**RECORDS FOR THE EXERCISE:**

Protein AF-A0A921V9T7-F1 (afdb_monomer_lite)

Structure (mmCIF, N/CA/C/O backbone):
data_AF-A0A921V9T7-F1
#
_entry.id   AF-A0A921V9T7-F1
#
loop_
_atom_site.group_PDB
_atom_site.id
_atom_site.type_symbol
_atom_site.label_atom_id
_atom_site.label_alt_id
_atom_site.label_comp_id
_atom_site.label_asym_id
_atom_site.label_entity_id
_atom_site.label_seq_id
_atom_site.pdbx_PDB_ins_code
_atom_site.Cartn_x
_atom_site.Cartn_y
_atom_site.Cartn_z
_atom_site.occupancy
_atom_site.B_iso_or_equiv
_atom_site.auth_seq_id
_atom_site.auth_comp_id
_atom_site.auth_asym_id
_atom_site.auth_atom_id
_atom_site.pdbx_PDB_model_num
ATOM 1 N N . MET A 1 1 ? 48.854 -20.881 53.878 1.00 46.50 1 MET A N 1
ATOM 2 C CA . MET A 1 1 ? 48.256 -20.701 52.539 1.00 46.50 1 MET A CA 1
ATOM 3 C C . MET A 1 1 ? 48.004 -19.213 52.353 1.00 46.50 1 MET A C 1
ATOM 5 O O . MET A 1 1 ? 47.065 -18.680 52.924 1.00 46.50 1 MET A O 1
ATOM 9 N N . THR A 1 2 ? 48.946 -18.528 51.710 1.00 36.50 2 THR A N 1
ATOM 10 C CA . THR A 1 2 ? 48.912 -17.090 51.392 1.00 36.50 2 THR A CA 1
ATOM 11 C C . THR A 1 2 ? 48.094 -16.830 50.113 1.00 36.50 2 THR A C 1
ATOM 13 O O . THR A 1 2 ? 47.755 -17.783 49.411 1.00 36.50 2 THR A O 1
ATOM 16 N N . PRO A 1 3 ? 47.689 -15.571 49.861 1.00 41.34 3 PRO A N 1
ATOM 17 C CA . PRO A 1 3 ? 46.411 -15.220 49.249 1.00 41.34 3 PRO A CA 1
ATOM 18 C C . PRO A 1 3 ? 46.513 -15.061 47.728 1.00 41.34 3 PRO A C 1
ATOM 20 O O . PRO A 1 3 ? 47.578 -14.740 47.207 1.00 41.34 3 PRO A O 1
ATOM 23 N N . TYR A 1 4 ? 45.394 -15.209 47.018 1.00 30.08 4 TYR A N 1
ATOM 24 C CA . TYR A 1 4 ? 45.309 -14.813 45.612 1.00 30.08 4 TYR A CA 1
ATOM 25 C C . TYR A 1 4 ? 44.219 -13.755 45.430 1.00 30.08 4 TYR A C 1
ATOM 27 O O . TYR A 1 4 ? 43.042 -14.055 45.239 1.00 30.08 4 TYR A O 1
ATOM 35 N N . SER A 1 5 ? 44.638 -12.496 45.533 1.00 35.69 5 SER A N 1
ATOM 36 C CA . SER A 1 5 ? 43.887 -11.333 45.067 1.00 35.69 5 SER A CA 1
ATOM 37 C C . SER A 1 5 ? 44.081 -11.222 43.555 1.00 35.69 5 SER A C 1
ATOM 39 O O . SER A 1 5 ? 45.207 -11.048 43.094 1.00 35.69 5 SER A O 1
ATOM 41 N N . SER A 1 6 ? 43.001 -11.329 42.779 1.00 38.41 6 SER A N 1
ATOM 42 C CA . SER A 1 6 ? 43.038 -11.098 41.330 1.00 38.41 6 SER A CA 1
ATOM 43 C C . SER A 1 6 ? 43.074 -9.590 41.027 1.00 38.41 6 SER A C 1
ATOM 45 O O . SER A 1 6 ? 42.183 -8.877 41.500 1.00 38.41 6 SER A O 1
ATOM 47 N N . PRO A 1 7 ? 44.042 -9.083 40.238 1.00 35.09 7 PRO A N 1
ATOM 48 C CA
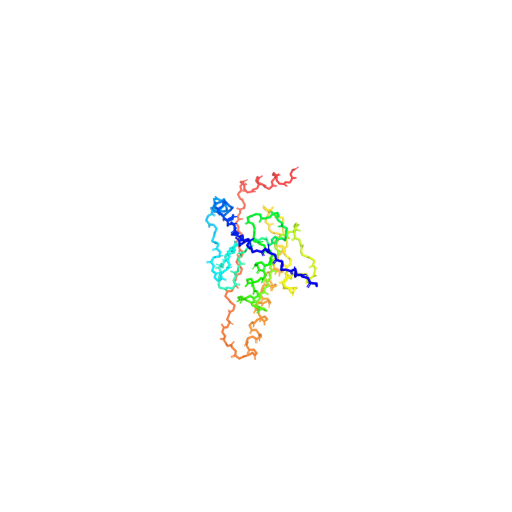 . PRO A 1 7 ? 44.234 -7.655 40.024 1.00 35.09 7 PRO A CA 1
ATOM 49 C C . PRO A 1 7 ? 43.934 -7.249 38.577 1.00 35.09 7 PRO A C 1
ATOM 51 O O . PRO A 1 7 ? 44.867 -7.117 37.806 1.00 35.09 7 PRO A O 1
ATOM 54 N N . TYR A 1 8 ? 42.683 -6.992 38.181 1.00 29.08 8 TYR A N 1
ATOM 55 C CA . TYR A 1 8 ? 42.444 -6.279 36.912 1.00 29.08 8 TYR A CA 1
ATOM 56 C C . TYR A 1 8 ? 41.206 -5.385 36.973 1.00 29.08 8 TYR A C 1
ATOM 58 O O . TYR A 1 8 ? 40.068 -5.843 37.029 1.00 29.08 8 TYR A O 1
ATOM 66 N N . SER A 1 9 ? 41.476 -4.080 36.946 1.00 33.56 9 SER A N 1
ATOM 67 C CA . SER A 1 9 ? 40.523 -3.002 36.716 1.00 33.56 9 SER A CA 1
ATOM 68 C C . SER A 1 9 ? 40.755 -2.417 35.317 1.00 33.56 9 SER A C 1
ATOM 70 O O . SER A 1 9 ? 41.904 -2.195 34.938 1.00 33.56 9 SER A O 1
ATOM 72 N N . SER A 1 10 ? 39.643 -2.079 34.646 1.00 33.34 10 SER A N 1
ATOM 73 C CA . SER A 1 10 ? 39.483 -1.143 33.506 1.00 33.34 10 SER A CA 1
ATOM 74 C C . SER A 1 10 ? 39.848 -1.634 32.083 1.00 33.34 10 SER A C 1
ATOM 76 O O . SER A 1 10 ? 40.663 -2.544 31.961 1.00 33.34 10 SER A O 1
ATOM 78 N N . PRO A 1 11 ? 39.303 -1.033 30.986 1.00 38.69 11 PRO A N 1
ATOM 79 C CA . PRO A 1 11 ? 38.475 0.186 30.904 1.00 38.69 11 PRO A CA 1
ATOM 80 C C . PRO A 1 11 ? 37.164 0.083 30.079 1.00 38.69 11 PRO A C 1
ATOM 82 O O . PRO A 1 11 ? 36.959 -0.799 29.247 1.00 38.69 11 PRO A O 1
ATOM 85 N N . ALA A 1 12 ? 36.288 1.074 30.279 1.00 42.84 12 ALA A N 1
ATOM 86 C CA . ALA A 1 12 ? 35.104 1.344 29.466 1.00 42.84 12 ALA A CA 1
ATOM 87 C C . ALA A 1 12 ? 35.477 1.688 28.009 1.00 42.84 12 ALA A C 1
ATOM 89 O O . ALA A 1 12 ? 36.176 2.668 27.745 1.00 42.84 12 ALA A O 1
ATOM 90 N N . ALA A 1 13 ? 34.977 0.904 27.051 1.00 34.75 13 ALA A N 1
ATOM 91 C CA . ALA A 1 13 ? 35.150 1.165 25.626 1.00 34.75 13 ALA A CA 1
ATOM 92 C C . ALA A 1 13 ? 34.002 2.038 25.088 1.00 34.75 13 ALA A C 1
ATOM 94 O O . ALA A 1 13 ? 32.866 1.594 24.922 1.00 34.75 13 ALA A O 1
ATOM 95 N N . SER A 1 14 ? 34.335 3.296 24.797 1.00 37.25 14 SER A N 1
ATOM 96 C CA . SER A 1 14 ? 33.514 4.257 24.058 1.00 37.25 14 SER A CA 1
ATOM 97 C C . SER A 1 14 ? 33.167 3.718 22.661 1.00 37.25 14 SER A C 1
ATOM 99 O O . SER A 1 14 ? 34.042 3.516 21.812 1.00 37.25 14 SER A O 1
ATOM 101 N N . ARG A 1 15 ? 31.876 3.457 22.417 1.00 35.03 15 ARG A N 1
ATOM 102 C CA . ARG A 1 15 ? 31.359 2.972 21.131 1.00 35.03 15 ARG A CA 1
ATOM 103 C C . ARG A 1 15 ? 31.222 4.158 20.173 1.00 35.03 15 ARG A C 1
ATOM 105 O O . ARG A 1 15 ? 30.306 4.966 20.283 1.00 35.03 15 ARG A O 1
ATOM 112 N N . ARG A 1 16 ? 32.174 4.266 19.243 1.00 37.28 16 ARG A N 1
ATOM 113 C CA . ARG A 1 16 ? 32.231 5.314 18.214 1.00 37.28 16 ARG A CA 1
ATOM 114 C C . ARG A 1 16 ? 31.000 5.248 17.304 1.00 37.28 16 ARG A C 1
ATOM 116 O O . ARG A 1 16 ? 30.683 4.205 16.738 1.00 37.28 16 ARG A O 1
ATOM 123 N N . HIS A 1 17 ? 30.338 6.390 17.163 1.00 42.16 17 HIS A N 1
ATOM 124 C CA . HIS A 1 17 ? 29.156 6.616 16.339 1.00 42.16 17 HIS A CA 1
ATOM 125 C C . HIS A 1 17 ? 29.570 6.761 14.861 1.00 42.16 17 HIS A C 1
ATOM 127 O O . HIS A 1 17 ? 29.912 7.848 14.403 1.00 42.16 17 HIS A O 1
ATOM 133 N N . THR A 1 18 ? 29.547 5.684 14.077 1.00 39.38 18 THR A N 1
ATOM 134 C CA . THR A 1 18 ? 29.719 5.746 12.611 1.00 39.38 18 THR A CA 1
ATOM 135 C C . THR A 1 18 ? 28.359 5.901 11.920 1.00 39.38 18 THR A C 1
ATOM 137 O O . THR A 1 18 ? 27.917 5.040 11.171 1.00 39.38 18 THR A O 1
ATOM 140 N N . GLY A 1 19 ? 27.656 7.004 12.205 1.00 43.16 19 GLY A N 1
ATOM 141 C CA . GLY A 1 19 ? 26.307 7.281 11.673 1.00 43.16 19 GLY A CA 1
ATOM 142 C C . GLY A 1 19 ? 26.204 8.458 10.691 1.00 43.16 19 GLY A C 1
ATOM 143 O O . GLY A 1 19 ? 25.101 8.833 10.312 1.00 43.16 19 GLY A O 1
ATOM 144 N N . GLY A 1 20 ? 27.319 9.092 10.310 1.00 49.00 20 GLY A N 1
ATOM 145 C CA . GLY A 1 20 ? 27.282 10.408 9.650 1.00 49.00 20 GLY A CA 1
ATOM 146 C C . GLY A 1 20 ? 27.263 10.416 8.117 1.00 49.00 20 GLY A C 1
ATOM 147 O O . GLY A 1 20 ? 26.770 11.371 7.522 1.00 49.00 20 GLY A O 1
ATOM 148 N N . LEU A 1 21 ? 27.795 9.385 7.453 1.00 45.62 21 LEU A N 1
ATOM 149 C CA . LEU A 1 21 ? 28.060 9.444 6.003 1.00 45.62 21 LEU A CA 1
ATOM 150 C C . LEU A 1 21 ? 26.967 8.794 5.145 1.00 45.62 21 LEU A C 1
ATOM 152 O O . LEU A 1 21 ? 26.685 9.268 4.048 1.00 45.62 21 LEU A O 1
ATOM 156 N N . THR A 1 22 ? 26.288 7.765 5.651 1.00 49.56 22 THR A N 1
ATOM 157 C CA . THR A 1 22 ? 25.235 7.056 4.903 1.00 49.56 22 THR A CA 1
ATOM 158 C C . THR A 1 22 ? 23.925 7.842 4.840 1.00 49.56 22 THR A C 1
ATOM 160 O O . THR A 1 22 ? 23.210 7.749 3.847 1.00 49.56 22 THR A O 1
ATOM 163 N N . ASN A 1 23 ? 23.627 8.674 5.842 1.00 51.50 23 ASN A N 1
ATOM 164 C CA . ASN A 1 23 ? 22.407 9.488 5.871 1.00 51.50 23 ASN A CA 1
ATOM 165 C C . ASN A 1 23 ? 22.441 10.651 4.866 1.00 51.50 23 ASN A C 1
ATOM 167 O O . ASN A 1 23 ? 21.407 11.022 4.316 1.00 51.50 23 ASN A O 1
ATOM 171 N N . ARG A 1 24 ? 23.629 11.192 4.565 1.00 49.81 24 ARG A N 1
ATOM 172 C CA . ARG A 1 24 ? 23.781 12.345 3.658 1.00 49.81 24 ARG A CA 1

**WORK INSTRUCTIONS:** Go through the data above from its first line and copy each line exactly, stopping once the line with "ATOM 27 O O" has been copied.

**OUTPUT:**
Protein AF-A0A921V9T7-F1 (afdb_monomer_lite)

Structure (mmCIF, N/CA/C/O backbone):
data_AF-A0A921V9T7-F1
#
_entry.id   AF-A0A921V9T7-F1
#
loop_
_atom_site.group_PDB
_atom_site.id
_atom_site.type_symbol
_atom_site.label_atom_id
_atom_site.label_alt_id
_atom_site.label_comp_id
_atom_site.label_asym_id
_atom_site.label_entity_id
_atom_site.label_seq_id
_atom_site.pdbx_PDB_ins_code
_atom_site.Cartn_x
_atom_site.Cartn_y
_atom_site.Cartn_z
_atom_site.occupancy
_atom_site.B_iso_or_equiv
_atom_site.auth_seq_id
_atom_site.auth_comp_id
_atom_site.auth_asym_id
_atom_site.auth_atom_id
_atom_site.pdbx_PDB_model_num
ATOM 1 N N . MET A 1 1 ? 48.854 -20.881 53.878 1.00 46.50 1 MET A N 1
ATOM 2 C CA . MET A 1 1 ? 48.256 -20.701 52.539 1.00 46.50 1 MET A CA 1
ATOM 3 C C . MET A 1 1 ? 48.004 -19.213 52.353 1.00 46.50 1 MET A C 1
ATOM 5 O O . MET A 1 1 ? 47.065 -18.680 52.924 1.00 46.50 1 MET A O 1
ATOM 9 N N . THR A 1 2 ? 48.946 -18.528 51.710 1.00 36.50 2 THR A N 1
ATOM 10 C CA . THR A 1 2 ? 48.912 -17.090 51.392 1.00 36.50 2 THR A CA 1
ATOM 11 C C . THR A 1 2 ? 48.094 -16.830 50.113 1.00 36.50 2 THR A C 1
ATOM 13 O O . THR A 1 2 ? 47.755 -17.783 49.411 1.00 36.50 2 THR A O 1
ATOM 16 N N . PRO A 1 3 ? 47.689 -15.571 49.861 1.00 41.34 3 PRO A N 1
ATOM 17 C CA . PRO A 1 3 ? 46.411 -15.220 49.249 1.00 41.34 3 PRO A CA 1
ATOM 18 C C . PRO A 1 3 ? 46.513 -15.061 47.728 1.00 41.34 3 PRO A C 1
ATOM 20 O O . PRO A 1 3 ? 47.578 -14.740 47.207 1.00 41.34 3 PRO A O 1
ATOM 23 N N . TYR A 1 4 ? 45.394 -15.209 47.018 1.00 30.08 4 TYR A N 1
ATOM 24 C CA . TYR A 1 4 ? 45.309 -14.813 45.612 1.00 30.08 4 TYR A CA 1
ATOM 25 C C . TYR A 1 4 ? 44.219 -13.755 45.430 1.00 30.08 4 TYR A C 1
ATOM 27 O O . TYR A 1 4 ? 43.042 -14.055 45.239 1.00 30.08 4 TYR A O 1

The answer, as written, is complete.